Looking into the Earthwise reel model 1715-16EW (7 Blade). Cutting bent. I emailed American Lawn mower and they said this model can cut as low as 0.25 inches. Only manual mower I can find that might cut under 0.5 inches. Service person says this can be achieved by moving the blade assembly from position C down to A and then adjusting the roller to lowest setting. I'm somewhat suspicious of this as this seems like something they would love to advertise if true. They'd be the only manual reel able to hit 0.25 inches. Anyone have experience with this? Thanks


----------



## Backyardigans (Nov 20, 2020)

jt99715 said:


> Looking into the Earthwise reel model 1715-16EW (7 Blade). Cutting bent. I emailed American Lawn mower and they said this model can cut as low as 0.25 inches. Only manual mower I can find that might cut under 0.5 inches. Service person says this can be achieved by moving the blade assembly from position C down to A and then adjusting the roller to lowest setting.

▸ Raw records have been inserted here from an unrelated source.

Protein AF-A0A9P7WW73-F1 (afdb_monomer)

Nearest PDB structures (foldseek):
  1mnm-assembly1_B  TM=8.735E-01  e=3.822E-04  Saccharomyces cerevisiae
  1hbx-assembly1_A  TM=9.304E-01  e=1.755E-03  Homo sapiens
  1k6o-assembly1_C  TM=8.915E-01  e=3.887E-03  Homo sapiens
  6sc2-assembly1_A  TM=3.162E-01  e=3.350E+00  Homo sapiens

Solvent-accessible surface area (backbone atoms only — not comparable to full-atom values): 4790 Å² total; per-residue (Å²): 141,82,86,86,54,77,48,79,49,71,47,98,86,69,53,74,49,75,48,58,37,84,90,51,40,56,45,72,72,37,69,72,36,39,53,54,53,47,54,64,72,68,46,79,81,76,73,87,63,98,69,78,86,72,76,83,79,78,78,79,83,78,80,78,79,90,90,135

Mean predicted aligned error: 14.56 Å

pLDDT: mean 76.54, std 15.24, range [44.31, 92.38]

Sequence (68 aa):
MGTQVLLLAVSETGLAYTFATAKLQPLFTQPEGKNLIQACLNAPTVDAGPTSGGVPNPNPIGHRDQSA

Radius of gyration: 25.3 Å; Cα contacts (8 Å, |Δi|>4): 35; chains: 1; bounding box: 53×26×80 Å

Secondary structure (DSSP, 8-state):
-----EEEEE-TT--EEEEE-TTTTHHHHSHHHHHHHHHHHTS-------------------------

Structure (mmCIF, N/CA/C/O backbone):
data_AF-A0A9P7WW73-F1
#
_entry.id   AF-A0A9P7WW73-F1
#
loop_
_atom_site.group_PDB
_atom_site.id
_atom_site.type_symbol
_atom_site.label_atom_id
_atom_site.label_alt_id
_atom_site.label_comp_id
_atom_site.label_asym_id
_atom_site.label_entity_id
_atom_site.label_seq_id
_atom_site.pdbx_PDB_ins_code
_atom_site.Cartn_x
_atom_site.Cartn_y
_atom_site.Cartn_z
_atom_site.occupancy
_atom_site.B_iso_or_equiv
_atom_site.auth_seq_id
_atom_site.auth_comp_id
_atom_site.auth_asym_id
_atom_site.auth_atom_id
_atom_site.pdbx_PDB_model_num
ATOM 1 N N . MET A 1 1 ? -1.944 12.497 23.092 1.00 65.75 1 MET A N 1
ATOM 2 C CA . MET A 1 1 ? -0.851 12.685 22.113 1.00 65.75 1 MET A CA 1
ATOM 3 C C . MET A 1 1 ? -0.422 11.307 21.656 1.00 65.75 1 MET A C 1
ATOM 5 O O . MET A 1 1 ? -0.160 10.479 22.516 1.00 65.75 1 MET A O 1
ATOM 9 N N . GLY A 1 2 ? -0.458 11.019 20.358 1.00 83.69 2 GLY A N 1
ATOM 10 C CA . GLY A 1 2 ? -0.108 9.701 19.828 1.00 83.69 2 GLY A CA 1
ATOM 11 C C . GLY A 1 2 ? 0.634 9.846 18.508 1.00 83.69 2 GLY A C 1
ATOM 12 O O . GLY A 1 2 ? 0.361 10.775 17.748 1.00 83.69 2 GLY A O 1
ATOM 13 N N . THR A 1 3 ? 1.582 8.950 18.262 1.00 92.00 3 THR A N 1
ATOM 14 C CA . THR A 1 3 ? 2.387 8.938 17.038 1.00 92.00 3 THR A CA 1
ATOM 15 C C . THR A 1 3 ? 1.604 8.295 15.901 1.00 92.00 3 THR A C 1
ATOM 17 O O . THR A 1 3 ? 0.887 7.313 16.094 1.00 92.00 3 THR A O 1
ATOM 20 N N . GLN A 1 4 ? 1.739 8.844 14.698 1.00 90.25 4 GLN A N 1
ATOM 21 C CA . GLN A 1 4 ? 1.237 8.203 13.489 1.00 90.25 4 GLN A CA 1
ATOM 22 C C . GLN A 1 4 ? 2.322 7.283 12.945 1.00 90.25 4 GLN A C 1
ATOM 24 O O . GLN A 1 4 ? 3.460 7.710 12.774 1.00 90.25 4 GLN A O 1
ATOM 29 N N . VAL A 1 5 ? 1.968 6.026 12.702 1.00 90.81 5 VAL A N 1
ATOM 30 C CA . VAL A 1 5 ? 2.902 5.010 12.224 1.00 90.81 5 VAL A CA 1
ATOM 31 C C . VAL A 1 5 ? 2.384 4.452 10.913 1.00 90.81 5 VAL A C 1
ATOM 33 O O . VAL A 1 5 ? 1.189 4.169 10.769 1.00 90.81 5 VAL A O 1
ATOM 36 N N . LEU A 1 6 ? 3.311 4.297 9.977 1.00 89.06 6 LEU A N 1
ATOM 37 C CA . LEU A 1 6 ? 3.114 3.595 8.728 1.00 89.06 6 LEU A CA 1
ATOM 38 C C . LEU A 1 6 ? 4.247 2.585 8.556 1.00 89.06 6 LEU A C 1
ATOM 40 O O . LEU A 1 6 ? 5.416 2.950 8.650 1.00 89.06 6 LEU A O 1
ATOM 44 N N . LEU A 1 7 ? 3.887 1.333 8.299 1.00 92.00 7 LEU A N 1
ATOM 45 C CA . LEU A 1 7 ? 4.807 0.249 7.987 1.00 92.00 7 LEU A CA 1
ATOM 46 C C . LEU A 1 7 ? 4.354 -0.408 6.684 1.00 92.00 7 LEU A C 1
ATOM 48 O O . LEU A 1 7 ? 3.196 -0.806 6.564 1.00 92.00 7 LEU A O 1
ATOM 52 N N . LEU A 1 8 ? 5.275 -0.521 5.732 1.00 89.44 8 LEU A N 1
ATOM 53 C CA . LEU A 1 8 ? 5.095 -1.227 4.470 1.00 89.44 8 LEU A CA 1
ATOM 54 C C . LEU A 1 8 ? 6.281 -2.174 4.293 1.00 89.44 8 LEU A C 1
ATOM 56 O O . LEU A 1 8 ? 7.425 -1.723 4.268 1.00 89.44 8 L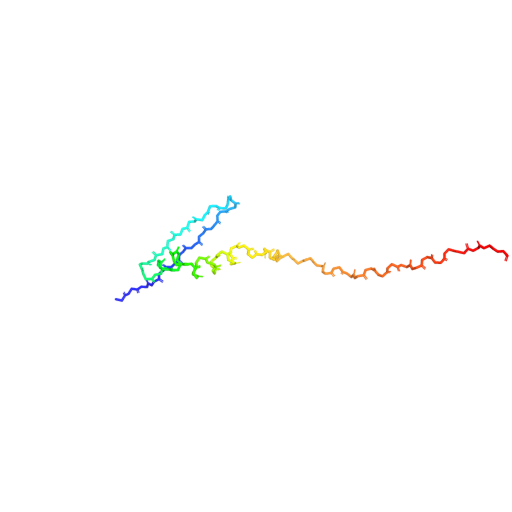EU A O 1
ATOM 60 N N . ALA A 1 9 ? 6.005 -3.467 4.184 1.00 91.06 9 ALA A N 1
ATOM 61 C CA . ALA A 1 9 ? 6.998 -4.498 3.910 1.00 91.06 9 ALA A CA 1
ATOM 62 C C . ALA A 1 9 ? 6.591 -5.263 2.650 1.00 91.06 9 ALA A C 1
ATOM 64 O O . ALA A 1 9 ? 5.423 -5.615 2.504 1.00 91.06 9 ALA A O 1
ATOM 65 N N . VAL A 1 10 ? 7.539 -5.528 1.753 1.00 88.81 10 VAL A N 1
ATOM 66 C CA . VAL A 1 10 ? 7.309 -6.307 0.530 1.00 88.81 10 VAL A CA 1
ATOM 67 C C . VAL A 1 10 ? 8.246 -7.506 0.545 1.00 88.81 10 VAL A C 1
ATOM 69 O O . VAL A 1 10 ? 9.439 -7.347 0.795 1.00 88.81 10 VAL A O 1
ATOM 72 N N . SER A 1 11 ? 7.707 -8.705 0.338 1.00 89.31 11 SER A N 1
ATOM 73 C CA . SER A 1 11 ? 8.510 -9.924 0.234 1.00 89.31 11 SER A CA 1
ATOM 74 C C . SER A 1 11 ? 9.145 -10.060 -1.150 1.00 89.31 11 SER A C 1
ATOM 76 O O . SER A 1 11 ? 8.667 -9.490 -2.128 1.00 89.31 11 SER A O 1
ATOM 78 N N . GLU A 1 12 ? 10.162 -10.915 -1.262 1.00 88.62 12 GLU A N 1
ATOM 79 C CA . GLU A 1 12 ? 10.743 -11.313 -2.556 1.00 88.62 12 GLU A CA 1
ATOM 80 C C . GLU A 1 12 ? 9.698 -11.937 -3.499 1.00 88.62 12 GLU A C 1
ATOM 82 O O . GLU A 1 12 ? 9.811 -11.845 -4.716 1.00 88.62 12 GLU A O 1
ATOM 87 N N . THR A 1 13 ? 8.637 -12.530 -2.940 1.00 89.81 13 THR A N 1
ATOM 88 C CA . THR A 1 13 ? 7.499 -13.076 -3.695 1.00 89.81 13 THR A CA 1
ATOM 89 C C . THR A 1 13 ? 6.505 -12.009 -4.171 1.00 89.81 13 THR A C 1
ATOM 91 O O . THR A 1 13 ? 5.521 -12.347 -4.826 1.00 89.81 13 THR A O 1
ATOM 94 N N . GLY A 1 14 ? 6.731 -10.734 -3.837 1.00 83.19 14 GLY A N 1
ATOM 95 C CA . GLY A 1 14 ? 5.884 -9.607 -4.230 1.00 83.19 14 GLY A CA 1
ATOM 96 C C . GLY A 1 14 ? 4.637 -9.400 -3.363 1.00 83.19 14 GLY A C 1
ATOM 97 O O . GLY A 1 14 ? 3.755 -8.632 -3.744 1.00 83.19 14 GLY A O 1
ATOM 98 N N . LEU A 1 15 ? 4.532 -10.055 -2.201 1.00 86.88 15 LEU A N 1
ATOM 99 C CA . LEU A 1 15 ? 3.435 -9.820 -1.258 1.00 86.88 15 LEU A CA 1
ATOM 100 C C . LEU A 1 15 ? 3.730 -8.581 -0.410 1.00 86.88 15 LEU A C 1
ATOM 102 O O . LEU A 1 15 ? 4.753 -8.514 0.269 1.00 86.88 15 LEU A O 1
ATOM 106 N N . ALA A 1 16 ? 2.812 -7.615 -0.427 1.00 86.56 16 ALA A N 1
ATOM 107 C CA . ALA A 1 16 ? 2.899 -6.402 0.377 1.00 86.56 16 ALA A CA 1
ATOM 108 C C . ALA A 1 16 ? 2.089 -6.540 1.675 1.00 86.56 16 ALA A C 1
ATOM 110 O O . ALA A 1 16 ? 0.888 -6.817 1.650 1.00 86.56 16 ALA A O 1
ATOM 111 N N . TYR A 1 17 ? 2.738 -6.286 2.806 1.00 89.81 17 TYR A N 1
ATOM 112 C CA . TYR A 1 17 ? 2.122 -6.194 4.122 1.00 89.81 17 TYR A CA 1
ATOM 113 C C . TYR A 1 17 ? 2.154 -4.747 4.597 1.00 89.81 17 TYR A C 1
ATOM 115 O O . TYR A 1 17 ? 3.218 -4.130 4.673 1.00 89.81 17 TYR A O 1
ATOM 123 N N . THR A 1 18 ? 0.982 -4.223 4.949 1.00 89.25 18 THR A N 1
ATOM 124 C CA . THR A 1 18 ? 0.820 -2.820 5.328 1.00 89.25 18 THR A CA 1
ATOM 125 C C . THR A 1 18 ? 0.146 -2.699 6.682 1.00 89.25 18 THR A C 1
ATOM 127 O O . THR A 1 18 ? -0.911 -3.282 6.921 1.00 89.25 18 THR A O 1
ATOM 130 N N . PHE A 1 19 ? 0.711 -1.854 7.537 1.00 91.75 19 PHE A N 1
AT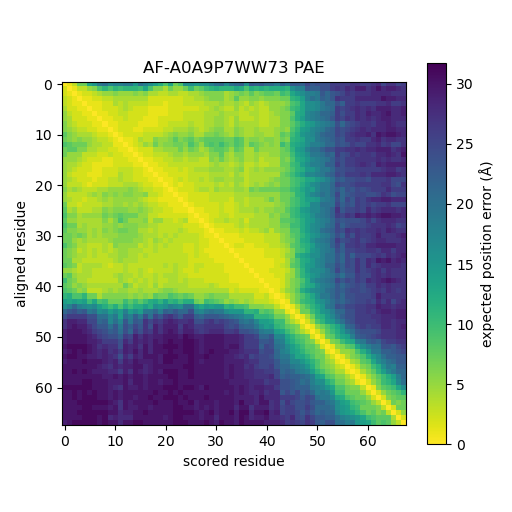OM 131 C CA . PHE A 1 19 ? 0.045 -1.330 8.719 1.00 91.75 19 PHE A CA 1
ATOM 132 C C . PHE A 1 19 ? 0.045 0.194 8.655 1.00 91.75 19 PHE A C 1
ATOM 134 O O . PHE A 1 19 ? 1.103 0.810 8.566 1.00 91.75 19 PHE A O 1
ATOM 141 N N . ALA A 1 20 ? -1.132 0.808 8.736 1.00 89.94 20 ALA A N 1
ATOM 142 C CA . ALA A 1 20 ? -1.283 2.257 8.749 1.00 89.94 20 ALA A CA 1
ATOM 143 C C . ALA A 1 20 ? -2.261 2.667 9.849 1.00 89.94 20 ALA A C 1
ATOM 145 O O . ALA A 1 20 ? -3.348 2.098 9.973 1.00 89.94 20 ALA A O 1
ATOM 146 N N . THR A 1 21 ? -1.909 3.687 10.629 1.00 92.38 21 THR A N 1
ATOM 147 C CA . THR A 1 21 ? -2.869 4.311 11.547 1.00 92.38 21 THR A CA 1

I'm somewhat suspicious of this as this seems like something they would love to advertise if true. They'd be the only manual reel able to hit 0.25 inches. Anyone have experience with this? Thanks


I do.. This was my first manual push mower that I used before seriously committing into the low cut life. The manual is a little tricky because it doesn't specify what height you want to accomplish. But basically there are three holes on each side of the wheel which you can loosen and adjust. Each hole can range from different cutting heights. For example setting A- would be between 0.25-1.0 inch, setting B - 1.25-2, setting C - 2.25 - 3 inches. Now that you have a range that you are desire to cut at. You can fine tune using the brackets where the reel roller attaches too. That is where you're able to achieve 0.25 inches for the hoc. Still skeptical!? Below are a few photos which I hope completes this topic and your decision.
FYI-I wouldn't recommend using it for "bent" since the reel blades requires the wheels to rotate before cutting. This could possibly cause the wheels to dig into the turf since your gonna need a bit of traction for the wheels to engage.


----------